YOUR ASSIGNMENT: Only the lines below from the one containing "ATOM 5 O O ." through the one containing "ATOM 41 C C" belong in the answer, repeated exactly and without pictures.
BEGIN RECORDS PROVIDED
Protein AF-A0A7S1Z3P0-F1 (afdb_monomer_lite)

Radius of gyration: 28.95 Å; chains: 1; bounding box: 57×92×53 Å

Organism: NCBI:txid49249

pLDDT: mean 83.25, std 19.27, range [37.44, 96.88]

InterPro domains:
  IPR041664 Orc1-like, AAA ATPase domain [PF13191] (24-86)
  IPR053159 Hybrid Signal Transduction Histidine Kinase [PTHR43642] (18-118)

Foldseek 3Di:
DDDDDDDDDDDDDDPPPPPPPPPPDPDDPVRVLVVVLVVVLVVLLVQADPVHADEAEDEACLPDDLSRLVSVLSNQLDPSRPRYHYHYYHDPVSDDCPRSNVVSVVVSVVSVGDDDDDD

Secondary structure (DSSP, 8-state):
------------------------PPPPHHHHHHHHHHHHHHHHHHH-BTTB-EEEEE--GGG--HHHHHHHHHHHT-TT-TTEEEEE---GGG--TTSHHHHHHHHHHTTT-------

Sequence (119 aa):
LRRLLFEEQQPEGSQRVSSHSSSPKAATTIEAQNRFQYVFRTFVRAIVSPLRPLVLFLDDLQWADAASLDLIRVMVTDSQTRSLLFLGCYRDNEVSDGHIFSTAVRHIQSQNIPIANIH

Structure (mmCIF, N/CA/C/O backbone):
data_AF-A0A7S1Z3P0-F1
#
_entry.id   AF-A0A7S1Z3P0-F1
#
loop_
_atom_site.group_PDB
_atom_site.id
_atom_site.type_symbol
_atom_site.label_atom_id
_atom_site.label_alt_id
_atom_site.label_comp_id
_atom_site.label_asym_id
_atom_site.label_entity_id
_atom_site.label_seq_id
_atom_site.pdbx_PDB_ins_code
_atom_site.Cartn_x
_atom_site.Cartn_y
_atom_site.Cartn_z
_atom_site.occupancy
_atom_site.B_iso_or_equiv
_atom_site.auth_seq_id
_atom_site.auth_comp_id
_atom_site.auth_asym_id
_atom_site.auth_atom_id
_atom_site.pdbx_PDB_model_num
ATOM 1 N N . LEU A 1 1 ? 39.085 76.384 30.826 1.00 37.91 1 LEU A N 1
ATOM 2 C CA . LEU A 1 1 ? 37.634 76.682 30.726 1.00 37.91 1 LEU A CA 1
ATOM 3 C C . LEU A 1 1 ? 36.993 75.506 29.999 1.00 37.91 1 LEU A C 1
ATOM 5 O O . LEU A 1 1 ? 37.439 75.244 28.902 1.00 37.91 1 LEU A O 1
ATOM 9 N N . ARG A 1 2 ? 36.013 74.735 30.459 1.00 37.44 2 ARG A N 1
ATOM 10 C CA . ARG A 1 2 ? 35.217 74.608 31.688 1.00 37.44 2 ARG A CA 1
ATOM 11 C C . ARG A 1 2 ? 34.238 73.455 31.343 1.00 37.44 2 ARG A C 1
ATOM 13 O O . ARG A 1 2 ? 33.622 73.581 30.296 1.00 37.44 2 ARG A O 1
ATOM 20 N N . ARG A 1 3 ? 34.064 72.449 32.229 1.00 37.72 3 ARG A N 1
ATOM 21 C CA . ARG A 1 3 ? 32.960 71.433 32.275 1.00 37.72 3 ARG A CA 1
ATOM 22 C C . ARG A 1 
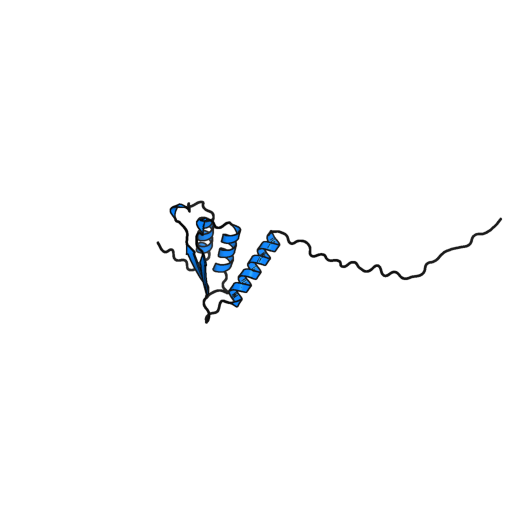3 ? 32.939 70.383 31.140 1.00 37.72 3 ARG A C 1
ATOM 24 O O . ARG A 1 3 ? 32.899 70.777 29.991 1.00 37.72 3 ARG A O 1
ATOM 31 N N . LEU A 1 4 ? 32.996 69.051 31.313 1.00 42.22 4 LEU A N 1
ATOM 32 C CA . LEU A 1 4 ? 32.502 68.086 32.326 1.00 42.22 4 LEU A CA 1
ATOM 33 C C . LEU A 1 4 ? 31.037 68.281 32.752 1.00 42.22 4 LEU A C 1
ATOM 35 O O . LEU A 1 4 ? 30.711 69.357 33.245 1.00 42.22 4 LEU A O 1
ATOM 39 N N . LEU A 1 5 ? 30.255 67.188 32.651 1.00 37.84 5 LEU A N 1
ATOM 40 C CA . LEU A 1 5 ? 28.795 66.977 32.815 1.00 37.84 5 LEU A CA 1
ATOM 41 C C . LEU A 1 5 ? 28.104 66.867 31.439 1.00 37.84 5 LEU A C 1
ATOM 43 O O . LEU A 1 5 ? 28.018 67.858 30.729 1.00 37.84 5 LEU A O 1
ATOM 47 N N . PHE A 1 6 ? 27.658 65.700 30.970 1.00 37.44 6 PHE A N 1
ATOM 48 C CA . PHE A 1 6 ? 26.728 64.801 31.655 1.00 37.44 6 PHE A CA 1
ATOM 49 C C . PHE A 1 6 ? 26.888 63.334 31.219 1.00 37.44 6 PHE A C 1
ATOM 51 O O . PHE A 1 6 ? 26.957 63.033 30.029 1.00 37.44 6 PHE A O 1
ATOM 58 N N . GLU A 1 7 ? 26.893 62.442 32.210 1.00 37.81 7 GLU A N 1
ATOM 59 C CA . GLU A 1 7 ? 26.382 61.078 32.088 1.00 37.81 7 GLU A CA 1
ATOM 60 C C . GLU A 1 7 ? 24.895 61.130 31.710 1.00 37.81 7 GLU A C 1
ATOM 62 O O . GLU A 1 7 ? 24.104 61.741 32.427 1.00 37.81 7 GLU A O 1
ATOM 67 N N . GLU A 1 8 ? 24.503 60.441 30.641 1.00 38.06 8 GLU A N 1
ATOM 68 C CA . GLU A 1 8 ? 23.136 59.935 30.500 1.00 38.06 8 GLU A CA 1
ATOM 69 C C . GLU A 1 8 ? 23.148 58.444 30.841 1.00 38.06 8 GLU A C 1
ATOM 71 O O . GLU A 1 8 ? 23.467 57.581 30.023 1.00 38.06 8 GLU A O 1
ATOM 76 N N . GLN A 1 9 ? 22.835 58.160 32.103 1.00 44.25 9 GLN A N 1
ATOM 77 C CA . GLN A 1 9 ? 22.299 56.871 32.520 1.00 44.25 9 GLN A CA 1
ATOM 78 C C . GLN A 1 9 ? 20.843 56.757 32.024 1.00 44.25 9 GLN A C 1
ATOM 80 O O . GLN A 1 9 ? 20.094 57.733 32.040 1.00 44.25 9 GLN A O 1
ATOM 85 N N . GLN A 1 10 ? 20.490 55.555 31.561 1.00 45.69 10 GLN A N 1
ATOM 86 C CA . GLN A 1 10 ? 19.236 55.133 30.915 1.00 45.69 10 GLN A CA 1
ATOM 87 C C . GLN A 1 10 ? 17.949 55.428 31.709 1.00 45.69 10 GLN A C 1
ATOM 89 O O . GLN A 1 10 ? 17.977 55.541 32.935 1.00 45.69 10 GLN A O 1
ATOM 94 N N . PRO A 1 11 ? 16.790 55.299 31.036 1.00 44.47 11 PRO A N 1
ATOM 95 C CA . PRO A 1 11 ? 15.736 54.480 31.624 1.00 44.47 11 PRO A CA 1
ATOM 96 C C . PRO A 1 11 ? 15.246 53.367 30.679 1.00 44.47 11 PRO A C 1
ATOM 98 O O . PRO A 1 11 ? 14.875 53.602 29.533 1.00 44.47 11 PRO A O 1
ATOM 101 N N . GLU A 1 12 ? 15.305 52.139 31.200 1.00 48.88 12 GLU A N 1
ATOM 102 C CA . GLU A 1 12 ? 14.225 51.140 31.262 1.00 48.88 12 GLU A CA 1
ATOM 103 C C . GLU A 1 12 ? 13.098 51.209 30.208 1.00 48.88 12 GLU A C 1
ATOM 105 O O . GLU A 1 12 ? 12.359 52.186 30.112 1.00 48.88 12 GLU A O 1
ATOM 110 N N . GLY A 1 13 ? 12.851 50.070 29.546 1.00 48.66 13 GLY A N 1
ATOM 111 C CA . GLY A 1 13 ? 11.522 49.758 29.012 1.00 48.66 13 GLY A CA 1
ATOM 112 C C . GLY A 1 13 ? 11.394 49.709 27.491 1.00 48.66 13 GLY A C 1
ATOM 113 O O . GLY A 1 13 ? 10.679 50.493 26.876 1.00 48.66 13 GLY A O 1
ATOM 114 N N . SER A 1 14 ? 11.972 48.690 26.864 1.00 45.34 14 SER A N 1
ATOM 115 C CA . SER A 1 14 ? 11.329 48.102 25.688 1.00 45.34 14 SER A CA 1
ATOM 116 C C . SER A 1 14 ? 11.602 46.617 25.663 1.00 45.34 14 SER A C 1
ATOM 118 O O . SER A 1 14 ? 12.618 46.132 25.169 1.00 45.34 14 SER
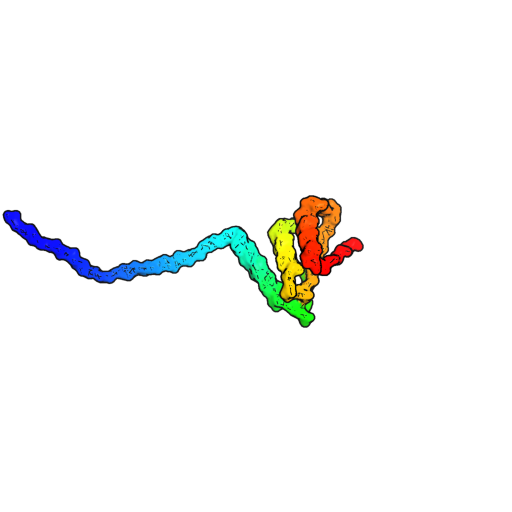 A O 1
ATOM 120 N N . GLN A 1 15 ? 10.644 45.916 26.257 1.00 56.22 15 GLN A N 1
ATOM 121 C CA . GLN A 1 15 ? 10.308 44.527 26.026 1.00 56.22 15 GLN A CA 1
ATOM 122 C C . GLN A 1 15 ? 10.391 44.259 24.518 1.00 56.22 15 GLN A C 1
ATOM 124 O O . GLN A 1 15 ? 9.438 44.477 23.772 1.00 56.22 15 GLN A O 1
ATOM 129 N N . ARG A 1 16 ? 11.569 43.834 24.042 1.00 45.06 16 ARG A N 1
ATOM 130 C CA . ARG A 1 16 ? 11.700 43.250 22.711 1.00 45.06 16 ARG A CA 1
ATOM 131 C C . ARG A 1 16 ? 10.906 41.967 22.790 1.00 45.06 16 ARG A C 1
ATOM 133 O O . ARG A 1 16 ? 11.384 40.971 23.326 1.00 45.06 16 ARG A O 1
ATOM 140 N N . VAL A 1 17 ? 9.659 42.072 22.335 1.00 55.75 17 VAL A N 1
ATOM 141 C CA . VAL A 1 17 ? 8.761 40.977 22.001 1.00 55.75 17 VAL A CA 1
ATOM 142 C C . VAL A 1 17 ? 9.635 39.846 21.494 1.00 55.75 17 VAL A C 1
ATOM 144 O O . VAL A 1 17 ? 10.293 39.972 20.460 1.00 55.75 17 VAL A O 1
ATOM 147 N N . SER A 1 18 ? 9.713 38.782 22.287 1.00 45.12 18 SER A N 1
ATOM 148 C CA . SER A 1 18 ? 10.277 37.531 21.837 1.00 45.12 18 SER A CA 1
ATOM 149 C C . SER A 1 18 ? 9.451 37.143 20.621 1.00 45.12 18 SER A C 1
ATOM 151 O O . SER A 1 18 ? 8.296 36.736 20.726 1.00 45.12 18 SER A O 1
ATOM 153 N N . SER A 1 19 ? 10.020 37.355 19.440 1.00 51.97 19 SER A N 1
ATOM 154 C CA . SER A 1 19 ? 9.461 36.890 18.187 1.00 51.97 19 SER A CA 1
ATOM 155 C C . SER A 1 19 ? 9.576 35.369 18.183 1.00 51.97 19 SER A C 1
ATOM 157 O O . SER A 1 19 ? 10.412 34.795 17.491 1.00 51.97 19 SER A O 1
ATOM 159 N N . HIS A 1 20 ? 8.725 34.694 18.954 1.00 54.00 20 HIS A N 1
ATOM 160 C CA . HIS A 1 20 ? 8.344 33.316 18.684 1.00 54.00 20 HIS A CA 1
ATOM 161 C C . HIS A 1 20 ? 7.408 33.321 17.470 1.00 54.00 20 HIS A C 1
ATOM 163 O O . HIS A 1 20 ? 6.283 32.837 17.518 1.00 54.00 20 HIS A O 1
ATOM 169 N N . SER A 1 21 ? 7.876 33.876 16.351 1.00 48.31 21 SER A N 1
ATOM 170 C CA . SER A 1 21 ? 7.348 33.523 15.045 1.00 48.31 21 SER A CA 1
ATOM 171 C C . SER A 1 21 ? 8.012 32.206 14.660 1.00 48.31 21 SER A C 1
ATOM 173 O O . SER A 1 21 ? 8.901 32.162 13.810 1.00 48.31 21 SER A O 1
ATOM 175 N N . SER A 1 22 ? 7.621 31.121 15.329 1.00 52.50 22 SER A N 1
ATOM 176 C CA . SER A 1 22 ? 7.821 29.783 14.787 1.00 52.50 22 SER A CA 1
ATOM 177 C C . SER A 1 22 ? 6.887 29.658 13.587 1.00 52.50 22 SER A C 1
ATOM 179 O O . SER A 1 22 ? 5.783 29.124 13.687 1.00 52.50 22 SER A O 1
ATOM 181 N N . SER A 1 23 ? 7.300 30.230 12.455 1.00 56.50 23 SER A N 1
ATOM 182 C CA . SER A 1 23 ? 6.733 29.863 11.168 1.00 56.50 23 SER A CA 1
ATOM 183 C C . SER A 1 23 ? 6.852 28.341 11.054 1.00 56.50 23 SER A C 1
ATOM 185 O O . SER A 1 23 ? 7.894 27.789 11.433 1.00 56.50 23 SER A O 1
ATOM 187 N N . PRO A 1 24 ? 5.800 27.627 10.613 1.00 61.59 24 PRO A N 1
ATOM 188 C CA . PRO A 1 24 ? 5.906 26.190 10.468 1.00 61.59 24 PRO A CA 1
ATOM 189 C C . PRO A 1 24 ? 7.038 25.929 9.480 1.00 61.59 24 PRO A C 1
ATOM 191 O O . PRO A 1 24 ? 6.971 26.345 8.321 1.00 61.59 24 PRO A O 1
ATOM 194 N N . LYS A 1 25 ? 8.111 25.294 9.958 1.00 68.75 25 LYS A N 1
ATOM 195 C CA . LYS A 1 25 ? 9.194 24.828 9.098 1.00 68.75 25 LYS A CA 1
ATOM 196 C C . LYS A 1 25 ? 8.542 23.954 8.030 1.00 68.75 25 LYS A C 1
ATOM 198 O O . LYS A 1 25 ? 7.811 23.027 8.377 1.00 68.75 25 LYS A O 1
ATOM 203 N N . ALA A 1 26 ? 8.750 24.280 6.755 1.00 74.69 26 ALA A N 1
ATOM 204 C CA . ALA A 1 26 ? 8.226 23.468 5.665 1.00 74.69 26 ALA A CA 1
ATOM 205 C C . ALA A 1 26 ? 8.687 22.019 5.880 1.00 74.69 26 ALA A C 1
ATOM 207 O O . ALA A 1 26 ? 9.886 21.762 6.025 1.00 74.69 26 ALA A O 1
ATOM 208 N N . ALA A 1 27 ? 7.722 21.104 5.984 1.00 76.94 27 ALA A N 1
ATOM 209 C CA . ALA A 1 27 ? 8.000 19.695 6.212 1.00 76.94 27 ALA A CA 1
ATOM 210 C C . ALA A 1 27 ? 8.865 19.156 5.068 1.00 76.94 27 ALA A C 1
ATOM 212 O O . ALA A 1 27 ? 8.664 19.510 3.904 1.00 76.94 27 ALA A O 1
ATOM 213 N N . THR A 1 28 ? 9.818 18.285 5.390 1.00 90.00 28 THR A N 1
ATOM 
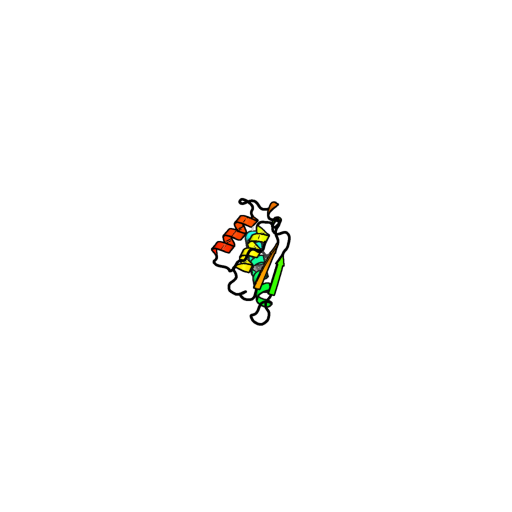214 C CA . THR A 1 28 ? 10.565 17.563 4.348 1.00 90.00 28 THR A CA 1
ATOM 215 C C . THR A 1 28 ? 9.622 16.643 3.565 1.00 90.00 28 THR A C 1
ATOM 217 O O . THR A 1 28 ? 8.581 16.239 4.086 1.00 90.00 28 THR A O 1
ATOM 220 N N . THR A 1 29 ? 9.986 16.248 2.342 1.00 88.38 29 THR A N 1
ATOM 221 C CA . THR A 1 29 ? 9.188 15.297 1.543 1.00 88.38 29 THR A CA 1
ATOM 222 C C . THR A 1 29 ? 8.917 13.990 2.297 1.00 88.38 29 THR A C 1
ATOM 224 O O . THR A 1 29 ? 7.799 13.485 2.268 1.00 88.38 29 THR A O 1
ATOM 227 N N . ILE A 1 30 ? 9.905 13.479 3.044 1.00 90.88 30 ILE A N 1
ATOM 228 C CA . ILE A 1 30 ? 9.759 12.264 3.864 1.00 90.88 30 ILE A CA 1
ATOM 229 C C . ILE A 1 30 ? 8.774 12.490 5.016 1.00 90.88 30 ILE A C 1
ATOM 231 O O . ILE A 1 30 ? 7.915 11.653 5.276 1.00 90.88 30 ILE A O 1
ATOM 235 N N . GLU A 1 31 ? 8.863 13.627 5.706 1.00 93.62 31 GLU A N 1
ATOM 236 C CA . GLU A 1 31 ? 7.935 13.952 6.792 1.00 93.62 31 GLU A CA 1
ATOM 237 C C . GLU A 1 31 ? 6.499 14.110 6.275 1.00 93.62 31 GLU A C 1
ATOM 239 O O . GLU A 1 31 ? 5.559 13.605 6.891 1.00 93.62 31 GLU A O 1
ATOM 244 N N . ALA A 1 32 ? 6.326 14.763 5.123 1.00 92.62 32 ALA A N 1
ATOM 245 C CA . ALA A 1 32 ? 5.032 14.894 4.469 1.00 92.62 32 ALA A CA 1
ATOM 246 C C . ALA A 1 32 ? 4.454 13.523 4.080 1.00 92.62 32 ALA A C 1
ATOM 248 O O . ALA A 1 32 ? 3.288 13.265 4.381 1.00 92.62 32 ALA A O 1
ATOM 249 N N . GLN A 1 33 ? 5.270 12.630 3.507 1.00 92.12 33 GLN A N 1
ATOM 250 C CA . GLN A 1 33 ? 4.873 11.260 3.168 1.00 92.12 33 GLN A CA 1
END RECORDS PROVIDED
THE COMPLETED TASK:
ATOM 5 O O . LEU A 1 1 ? 37.439 75.244 28.902 1.00 37.91 1 LEU A O 1
ATOM 9 N N . ARG A 1 2 ? 36.013 74.735 30.459 1.00 37.44 2 ARG A N 1
ATOM 10 C CA . ARG A 1 2 ? 35.217 74.608 31.688 1.00 37.44 2 ARG A CA 1
ATOM 11 C C . ARG A 1 2 ? 34.238 73.455 31.343 1.00 37.44 2 ARG A C 1
ATOM 13 O O . ARG A 1 2 ? 33.622 73.581 30.296 1.00 37.44 2 ARG A O 1
ATOM 20 N N . ARG A 1 3 ? 34.064 72.449 32.229 1.00 37.72 3 ARG A N 1
ATOM 21 C CA . ARG A 1 3 ? 32.960 71.433 32.275 1.00 37.72 3 ARG A CA 1
ATOM 22 C C . ARG A 1 
3 ? 32.939 70.383 31.140 1.00 37.72 3 ARG A C 1
ATOM 24 O O . ARG A 1 3 ? 32.899 70.777 29.991 1.00 37.72 3 ARG A O 1
ATOM 31 N N . LEU A 1 4 ? 32.996 69.051 31.313 1.00 42.22 4 LEU A N 1
ATOM 32 C CA . LEU A 1 4 ? 32.502 68.086 32.326 1.00 42.22 4 LEU A CA 1
ATOM 33 C C . LEU A 1 4 ? 31.037 68.281 32.752 1.00 42.22 4 LEU A C 1
ATOM 35 O O . LEU A 1 4 ? 30.711 69.357 33.245 1.00 42.22 4 LEU A O 1
ATOM 39 N N . LEU A 1 5 ? 30.255 67.188 32.651 1.00 37.84 5 LEU A N 1
ATOM 40 C CA . LEU A 1 5 ? 28.795 66.977 32.815 1.00 37.84 5 LEU A CA 1
ATOM 41 C C . LEU A 1 5 ? 28.104 66.867 31.439 1.00 37.84 5 LEU A C 1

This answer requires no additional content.